BEGIN INFORMATION GIVEN
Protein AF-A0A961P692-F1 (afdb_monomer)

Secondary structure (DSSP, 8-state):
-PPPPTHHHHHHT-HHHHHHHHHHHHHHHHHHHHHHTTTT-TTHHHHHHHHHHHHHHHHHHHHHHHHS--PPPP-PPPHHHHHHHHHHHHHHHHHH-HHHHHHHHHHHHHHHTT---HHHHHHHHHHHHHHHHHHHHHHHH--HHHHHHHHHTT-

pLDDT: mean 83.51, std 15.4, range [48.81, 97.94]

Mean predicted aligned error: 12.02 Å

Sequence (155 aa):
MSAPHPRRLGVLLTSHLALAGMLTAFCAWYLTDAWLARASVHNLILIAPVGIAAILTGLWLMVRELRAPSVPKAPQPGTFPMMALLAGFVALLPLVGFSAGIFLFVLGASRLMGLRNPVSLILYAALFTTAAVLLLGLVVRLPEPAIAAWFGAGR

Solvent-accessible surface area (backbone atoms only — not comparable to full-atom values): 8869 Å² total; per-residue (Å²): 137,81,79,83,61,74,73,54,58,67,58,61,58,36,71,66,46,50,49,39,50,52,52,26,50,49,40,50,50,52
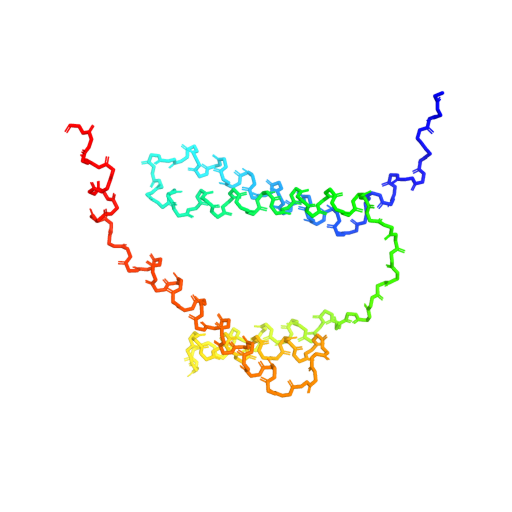,46,50,51,50,60,74,40,47,91,79,39,86,59,48,79,63,48,49,61,54,34,51,52,49,32,53,50,28,53,48,50,44,55,45,59,76,67,48,75,92,68,84,78,73,91,68,65,59,71,63,65,54,50,52,45,50,52,48,30,64,68,38,30,87,77,64,33,67,66,55,
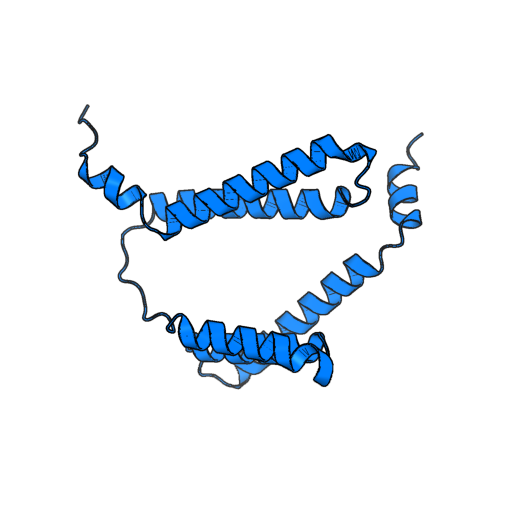25,48,27,55,39,46,34,51,51,44,43,59,72,63,58,78,57,66,66,58,40,52,50,49,19,49,55,51,36,51,51,51,51,51,53,50,48,52,66,72,62,60,51,69,67,62,57,49,50,74,73,54,78,79,119

Structure (mmCIF, N/CA/C/O backbone):
data_AF-A0A961P692-F1
#
_entry.id   AF-A0A961P692-F1
#
loop_
_atom_site.group_PDB
_atom_site.id
_atom_site.type_symbol
_atom_site.label_atom_id
_atom_site.label_alt_id
_atom_site.label_comp_id
_atom_site.label_asym_id
_atom_site.label_entity_id
_atom_site.label_seq_id
_atom_site.pdbx_PDB_ins_code
_atom_site.Cartn_x
_atom_site.Cartn_y
_atom_site.Cartn_z
_atom_site.occupancy
_atom_site.B_iso_or_equiv
_atom_site.auth_seq_id
_atom_site.auth_comp_id
_atom_site.auth_asym_id
_atom_site.auth_atom_id
_atom_site.pdbx_PDB_model_num
ATOM 1 N N . MET A 1 1 ? -36.532 23.594 -10.840 1.00 50.34 1 MET A N 1
ATOM 2 C CA . MET A 1 1 ? -35.067 23.423 -10.952 1.00 50.34 1 MET A CA 1
ATOM 3 C C . MET A 1 1 ? -34.420 24.233 -9.842 1.00 50.34 1 MET A C 1
ATOM 5 O O . MET A 1 1 ? -34.339 25.447 -9.951 1.00 50.34 1 MET A O 1
ATOM 9 N N . SER A 1 2 ? -34.085 23.589 -8.726 1.00 53.22 2 SER A N 1
ATOM 10 C CA . SER A 1 2 ? -33.574 24.266 -7.529 1.00 53.22 2 SER A CA 1
ATOM 11 C C . SER A 1 2 ? -32.056 24.411 -7.629 1.00 53.22 2 SER A C 1
ATOM 13 O O . SER A 1 2 ? -31.362 23.414 -7.827 1.00 53.22 2 SER A O 1
ATOM 15 N N . ALA A 1 3 ? -31.547 25.640 -7.522 1.00 49.06 3 ALA A N 1
ATOM 16 C CA . ALA A 1 3 ? -30.116 25.924 -7.568 1.00 49.06 3 ALA A CA 1
ATOM 17 C C . ALA A 1 3 ? -29.358 25.161 -6.455 1.00 49.06 3 ALA A C 1
ATOM 19 O O . ALA A 1 3 ? -29.859 25.063 -5.329 1.00 49.06 3 ALA A O 1
ATOM 20 N N . PRO A 1 4 ? -28.163 24.607 -6.730 1.00 51.31 4 PRO A N 1
ATOM 21 C CA . PRO A 1 4 ? -27.383 23.890 -5.728 1.00 51.31 4 PRO A CA 1
ATOM 22 C C . PRO A 1 4 ? -26.944 24.837 -4.601 1.00 51.31 4 PRO A C 1
ATOM 24 O O . PRO A 1 4 ? -26.266 25.837 -4.817 1.00 51.31 4 PRO A O 1
ATOM 27 N N . HIS A 1 5 ? -27.352 24.511 -3.373 1.00 48.81 5 HIS A N 1
ATOM 28 C CA . HIS A 1 5 ? -27.078 25.287 -2.163 1.00 48.81 5 HIS A CA 1
ATOM 29 
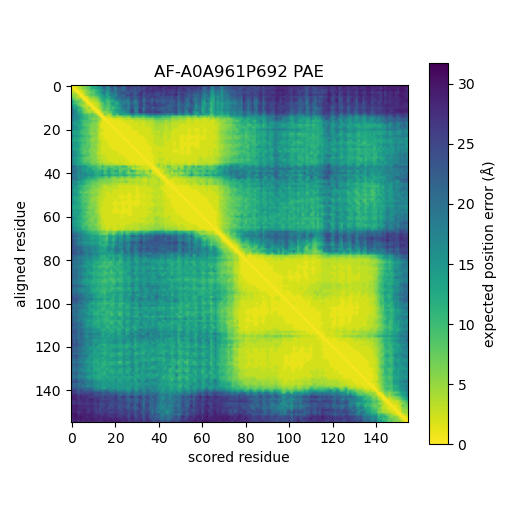C C . HIS A 1 5 ? -25.551 25.384 -1.903 1.00 48.81 5 HIS A C 1
ATOM 31 O O . HIS A 1 5 ? -24.894 24.339 -1.821 1.00 48.81 5 HIS A O 1
ATOM 37 N N . PRO A 1 6 ? -24.973 26.583 -1.680 1.00 56.78 6 PRO A N 1
ATOM 38 C CA . PRO A 1 6 ? -23.524 26.793 -1.518 1.00 56.78 6 PRO A CA 1
ATOM 39 C C . PRO A 1 6 ? -22.881 26.027 -0.348 1.00 56.78 6 PRO A C 1
ATOM 41 O O . PRO A 1 6 ? -21.675 25.791 -0.355 1.00 56.78 6 PRO A O 1
ATOM 44 N N . ARG A 1 7 ? -23.669 25.538 0.622 1.00 55.09 7 ARG A N 1
ATOM 45 C CA . ARG A 1 7 ? -23.174 24.660 1.699 1.00 55.09 7 ARG A CA 1
ATOM 46 C C . ARG A 1 7 ? -22.640 23.311 1.199 1.00 55.09 7 ARG A C 1
ATOM 48 O O . ARG A 1 7 ? -21.817 22.717 1.884 1.00 55.09 7 ARG A O 1
ATOM 55 N N . ARG A 1 8 ? -23.053 22.822 0.020 1.00 53.56 8 ARG A N 1
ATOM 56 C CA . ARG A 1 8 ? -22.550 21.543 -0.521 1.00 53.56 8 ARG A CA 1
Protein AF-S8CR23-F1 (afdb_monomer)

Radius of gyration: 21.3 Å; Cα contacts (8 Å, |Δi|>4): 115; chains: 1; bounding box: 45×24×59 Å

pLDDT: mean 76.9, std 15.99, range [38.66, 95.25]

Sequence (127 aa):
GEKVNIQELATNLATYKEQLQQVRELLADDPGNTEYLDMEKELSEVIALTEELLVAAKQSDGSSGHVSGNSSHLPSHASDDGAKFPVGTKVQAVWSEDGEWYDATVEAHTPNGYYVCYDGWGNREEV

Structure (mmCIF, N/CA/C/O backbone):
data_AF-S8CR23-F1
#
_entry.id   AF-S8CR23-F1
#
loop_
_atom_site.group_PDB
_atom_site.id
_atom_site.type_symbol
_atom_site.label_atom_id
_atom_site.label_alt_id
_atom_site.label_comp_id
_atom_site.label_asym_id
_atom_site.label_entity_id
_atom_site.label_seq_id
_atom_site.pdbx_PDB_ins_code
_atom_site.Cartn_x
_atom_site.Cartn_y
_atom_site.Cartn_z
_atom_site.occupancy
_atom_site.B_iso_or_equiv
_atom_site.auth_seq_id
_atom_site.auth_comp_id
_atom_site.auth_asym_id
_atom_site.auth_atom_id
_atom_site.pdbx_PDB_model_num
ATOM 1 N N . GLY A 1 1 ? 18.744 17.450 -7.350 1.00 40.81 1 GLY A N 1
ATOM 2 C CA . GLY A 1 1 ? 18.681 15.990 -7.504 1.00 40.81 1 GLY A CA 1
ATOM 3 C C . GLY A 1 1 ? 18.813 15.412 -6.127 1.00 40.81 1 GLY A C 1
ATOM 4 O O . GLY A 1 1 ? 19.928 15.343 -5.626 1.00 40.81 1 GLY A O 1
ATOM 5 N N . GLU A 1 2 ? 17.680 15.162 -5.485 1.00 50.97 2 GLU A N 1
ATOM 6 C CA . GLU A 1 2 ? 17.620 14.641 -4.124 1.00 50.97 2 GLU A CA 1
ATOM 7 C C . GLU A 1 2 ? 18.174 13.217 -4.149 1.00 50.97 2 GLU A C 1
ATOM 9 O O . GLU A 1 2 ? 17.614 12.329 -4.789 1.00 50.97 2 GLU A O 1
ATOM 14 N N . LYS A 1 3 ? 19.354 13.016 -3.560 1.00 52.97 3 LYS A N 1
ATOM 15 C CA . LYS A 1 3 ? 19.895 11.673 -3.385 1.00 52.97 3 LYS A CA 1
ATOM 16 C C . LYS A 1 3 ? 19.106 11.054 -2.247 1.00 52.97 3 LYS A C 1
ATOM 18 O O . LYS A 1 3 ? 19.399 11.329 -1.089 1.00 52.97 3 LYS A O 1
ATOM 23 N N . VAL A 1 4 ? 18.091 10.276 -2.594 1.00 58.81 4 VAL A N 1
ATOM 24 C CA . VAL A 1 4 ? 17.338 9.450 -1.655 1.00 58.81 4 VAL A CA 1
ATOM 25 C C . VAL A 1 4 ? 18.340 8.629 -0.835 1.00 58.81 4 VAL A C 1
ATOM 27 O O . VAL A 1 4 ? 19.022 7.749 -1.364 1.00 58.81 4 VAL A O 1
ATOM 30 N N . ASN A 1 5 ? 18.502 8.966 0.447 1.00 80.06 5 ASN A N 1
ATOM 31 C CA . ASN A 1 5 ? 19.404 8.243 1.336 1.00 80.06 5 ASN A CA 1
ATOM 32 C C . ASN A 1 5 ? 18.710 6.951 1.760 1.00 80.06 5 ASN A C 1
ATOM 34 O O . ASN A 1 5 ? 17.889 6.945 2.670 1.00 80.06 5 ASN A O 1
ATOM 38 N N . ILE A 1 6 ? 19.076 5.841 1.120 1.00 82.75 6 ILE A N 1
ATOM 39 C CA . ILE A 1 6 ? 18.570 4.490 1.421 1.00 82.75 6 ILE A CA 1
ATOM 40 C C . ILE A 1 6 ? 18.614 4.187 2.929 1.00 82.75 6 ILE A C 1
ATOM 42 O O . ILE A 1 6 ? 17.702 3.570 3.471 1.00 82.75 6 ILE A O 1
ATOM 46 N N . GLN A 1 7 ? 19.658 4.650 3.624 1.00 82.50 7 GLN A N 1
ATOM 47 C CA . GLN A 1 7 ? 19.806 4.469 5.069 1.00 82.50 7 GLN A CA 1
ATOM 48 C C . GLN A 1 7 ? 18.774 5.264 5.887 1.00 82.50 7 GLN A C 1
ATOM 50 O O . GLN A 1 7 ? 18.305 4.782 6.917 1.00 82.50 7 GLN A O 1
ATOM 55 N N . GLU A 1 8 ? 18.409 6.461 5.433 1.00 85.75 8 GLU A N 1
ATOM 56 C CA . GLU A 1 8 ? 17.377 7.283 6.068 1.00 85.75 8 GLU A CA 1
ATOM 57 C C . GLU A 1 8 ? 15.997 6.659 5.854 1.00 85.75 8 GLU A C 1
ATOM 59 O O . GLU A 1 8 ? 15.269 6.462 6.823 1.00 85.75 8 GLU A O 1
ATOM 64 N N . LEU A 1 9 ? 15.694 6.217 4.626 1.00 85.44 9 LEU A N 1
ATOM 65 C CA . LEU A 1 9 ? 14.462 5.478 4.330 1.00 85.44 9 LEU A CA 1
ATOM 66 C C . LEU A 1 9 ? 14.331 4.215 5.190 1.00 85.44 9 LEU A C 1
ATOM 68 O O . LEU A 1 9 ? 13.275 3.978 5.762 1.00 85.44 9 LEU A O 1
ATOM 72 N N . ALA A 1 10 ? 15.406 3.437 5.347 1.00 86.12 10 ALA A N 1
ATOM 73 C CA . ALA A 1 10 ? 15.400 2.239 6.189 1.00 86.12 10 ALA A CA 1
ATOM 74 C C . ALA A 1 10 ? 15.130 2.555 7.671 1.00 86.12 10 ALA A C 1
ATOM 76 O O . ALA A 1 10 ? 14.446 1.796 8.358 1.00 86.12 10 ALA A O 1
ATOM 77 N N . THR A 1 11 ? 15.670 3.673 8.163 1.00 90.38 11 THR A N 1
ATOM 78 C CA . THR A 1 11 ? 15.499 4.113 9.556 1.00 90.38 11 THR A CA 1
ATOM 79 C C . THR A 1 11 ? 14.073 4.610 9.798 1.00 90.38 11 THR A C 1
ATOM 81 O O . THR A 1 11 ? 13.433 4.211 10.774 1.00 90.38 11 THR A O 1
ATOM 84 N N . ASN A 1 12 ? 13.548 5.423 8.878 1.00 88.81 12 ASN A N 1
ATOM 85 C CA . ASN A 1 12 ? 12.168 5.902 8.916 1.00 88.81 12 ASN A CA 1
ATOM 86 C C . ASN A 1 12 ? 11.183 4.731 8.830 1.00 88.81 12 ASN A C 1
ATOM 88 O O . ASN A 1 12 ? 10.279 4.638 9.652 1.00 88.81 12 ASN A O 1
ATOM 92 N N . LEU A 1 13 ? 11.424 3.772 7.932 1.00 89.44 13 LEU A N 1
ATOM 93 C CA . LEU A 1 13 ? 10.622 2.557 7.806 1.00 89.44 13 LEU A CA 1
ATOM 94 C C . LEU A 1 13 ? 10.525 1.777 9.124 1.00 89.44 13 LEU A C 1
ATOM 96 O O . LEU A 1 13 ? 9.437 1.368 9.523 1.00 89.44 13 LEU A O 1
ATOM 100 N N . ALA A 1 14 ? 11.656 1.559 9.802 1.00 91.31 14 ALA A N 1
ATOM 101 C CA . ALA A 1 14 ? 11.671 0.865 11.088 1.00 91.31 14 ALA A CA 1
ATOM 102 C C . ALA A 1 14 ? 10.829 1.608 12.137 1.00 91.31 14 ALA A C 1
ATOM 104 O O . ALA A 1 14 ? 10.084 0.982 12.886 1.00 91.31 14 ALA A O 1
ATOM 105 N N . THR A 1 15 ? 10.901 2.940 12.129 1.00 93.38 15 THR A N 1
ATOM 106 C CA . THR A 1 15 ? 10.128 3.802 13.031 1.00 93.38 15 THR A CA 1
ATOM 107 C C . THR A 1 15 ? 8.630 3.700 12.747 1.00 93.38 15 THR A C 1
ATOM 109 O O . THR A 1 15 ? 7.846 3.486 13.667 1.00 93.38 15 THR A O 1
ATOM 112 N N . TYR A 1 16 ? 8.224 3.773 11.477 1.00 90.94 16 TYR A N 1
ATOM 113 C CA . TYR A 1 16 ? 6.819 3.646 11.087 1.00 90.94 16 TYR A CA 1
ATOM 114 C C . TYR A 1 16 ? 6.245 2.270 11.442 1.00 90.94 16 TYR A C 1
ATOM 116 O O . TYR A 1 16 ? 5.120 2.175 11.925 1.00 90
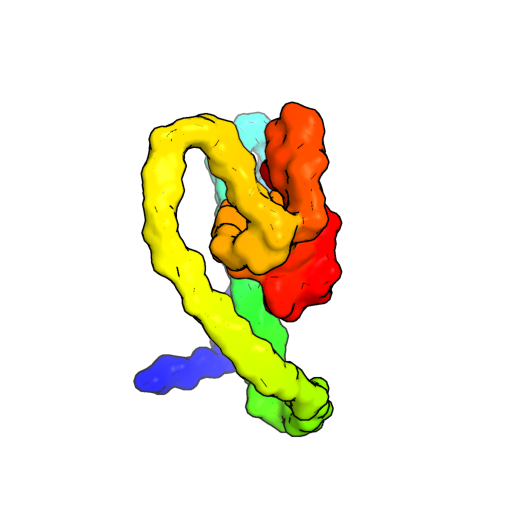.94 16 TYR A O 1
ATOM 124 N N . LYS A 1 17 ? 7.026 1.193 11.285 1.00 89.12 17 LYS A N 1
ATOM 125 C CA . LYS A 1 17 ? 6.604 -0.157 11.699 1.00 89.12 17 LYS A CA 1
ATOM 126 C C . LYS A 1 17 ? 6.379 -0.265 13.207 1.00 89.12 17 LYS A C 1
ATOM 128 O O . LYS A 1 17 ? 5.426 -0.920 13.625 1.00 89.12 17 LYS A O 1
ATOM 133 N N . GLU A 1 18 ? 7.222 0.379 14.011 1.00 95.25 18 GLU A N 1
ATOM 134 C CA . GLU A 1 18 ? 7.052 0.422 15.467 1.00 95.25 18 GLU A CA 1
ATOM 135 C C . GLU A 1 18 ? 5.790 1.208 15.853 1.00 95.25 18 GLU A C 1
ATOM 137 O O . GLU A 1 18 ? 4.976 0.728 16.640 1.00 95.25 18 GLU A O 1
ATOM 142 N N . GLN A 1 19 ? 5.558 2.358 15.217 1.00 92.25 19 GLN A N 1
ATOM 143 C CA . GLN A 1 19 ? 4.337 3.144 15.410 1.00 92.25 19 GLN A CA 1
ATOM 144 C C . GLN A 1 19 ? 3.077 2.352 15.029 1.00 92.25 19 GLN A C 1
ATOM 146 O O . GLN A 1 
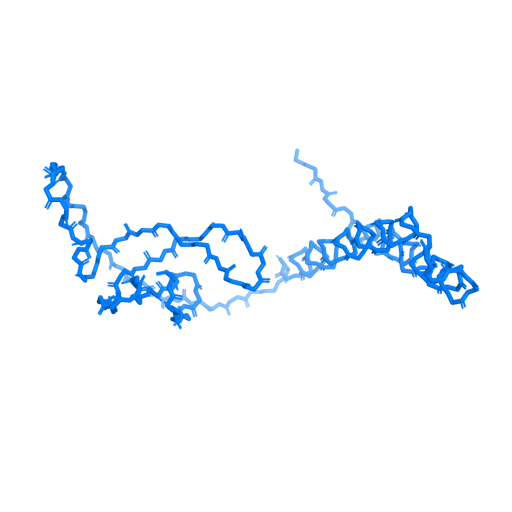19 ? 2.093 2.379 15.765 1.00 92.25 19 GLN A O 1
ATOM 151 N N . LEU A 1 20 ? 3.114 1.576 13.941 1.00 92.94 20 LEU A N 1
ATOM 152 C CA . LEU A 1 20 ? 1.986 0.744 13.512 1.00 92.94 20 LEU A CA 1
ATOM 153 C C . LEU A 1 20 ? 1.669 -0.330 14.551 1.00 92.94 20 LEU A C 1
ATOM 155 O O . LEU A 1 20 ? 0.506 -0.617 14.823 1.00 92.94 20 LEU A O 1
ATOM 159 N N . GLN A 1 21 ? 2.702 -0.909 15.163 1.00 92.19 21 GLN A N 1
ATOM 160 C CA . GLN A 1 21 ? 2.526 -1.868 16.245 1.00 92.19 21 GLN A CA 1
ATOM 161 C C . GLN A 1 21 ? 1.875 -1.226 17.477 1.00 92.19 21 GLN A C 1
ATOM 163 O O . GLN A 1 21 ? 0.982 -1.830 18.065 1.00 92.19 21 GLN A O 1
ATOM 168 N N . GLN A 1 22 ? 2.277 -0.008 17.845 1.00 93.12 22 GLN A N 1
ATOM 169 C CA . GLN A 1 22 ? 1.670 0.719 18.964 1.00 93.12 22 GLN A CA 1
ATOM 170 C C . GLN A 1 22 ? 0.199 1.057 18.697 1.00 93.12 22 GLN A C 1
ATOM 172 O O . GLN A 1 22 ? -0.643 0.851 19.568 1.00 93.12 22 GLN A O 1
END INFORMATION GIVEN
*EXERCISE INSTRUCTIONS*. From the records above, output only the lines starting at the one containing "16 TYR A O 1" and ending at the one containing "ATOM 152 C CA", word for word. Pictures stay out.

*TASK SOLUTION*.
.94 16 TYR A O 1
ATOM 124 N N . LYS A 1 17 ? 7.026 1.193 11.285 1.00 89.12 17 LYS A N 1
ATOM 125 C CA . LYS A 1 17 ? 6.604 -0.157 11.699 1.00 89.12 17 LYS A CA 1
ATOM 126 C C . LYS A 1 17 ? 6.379 -0.265 13.207 1.00 89.12 17 LYS A C 1
ATOM 128 O O . LYS A 1 17 ? 5.426 -0.920 13.625 1.00 89.12 17 LYS A O 1
ATOM 133 N N . GLU A 1 18 ? 7.222 0.379 14.011 1.00 95.25 18 GLU A N 1
ATOM 134 C CA . GLU A 1 18 ? 7.052 0.422 15.467 1.00 95.25 18 GLU A CA 1
ATOM 135 C C . GLU A 1 18 ? 5.790 1.208 15.853 1.00 95.25 18 GLU A C 1
ATOM 137 O O . GLU A 1 18 ? 4.976 0.728 16.640 1.00 95.25 18 GLU A O 1
ATOM 142 N N . GLN A 1 19 ? 5.558 2.358 15.217 1.00 92.25 19 GLN A N 1
ATOM 143 C CA . GLN A 1 19 ? 4.337 3.144 15.410 1.00 92.25 19 GLN A CA 1
ATOM 144 C C . GLN A 1 19 ? 3.077 2.352 15.029 1.00 92.25 19 GLN A C 1
ATOM 146 O O . GLN A 1 
19 ? 2.093 2.379 15.765 1.00 92.25 19 GLN A O 1
ATOM 151 N N . LEU A 1 20 ? 3.114 1.576 13.941 1.00 92.94 20 LEU A N 1
ATOM 152 C CA . LEU A 1 20 ? 1.986 0.744 13.512 1.00 92.94 20 LEU A CA 1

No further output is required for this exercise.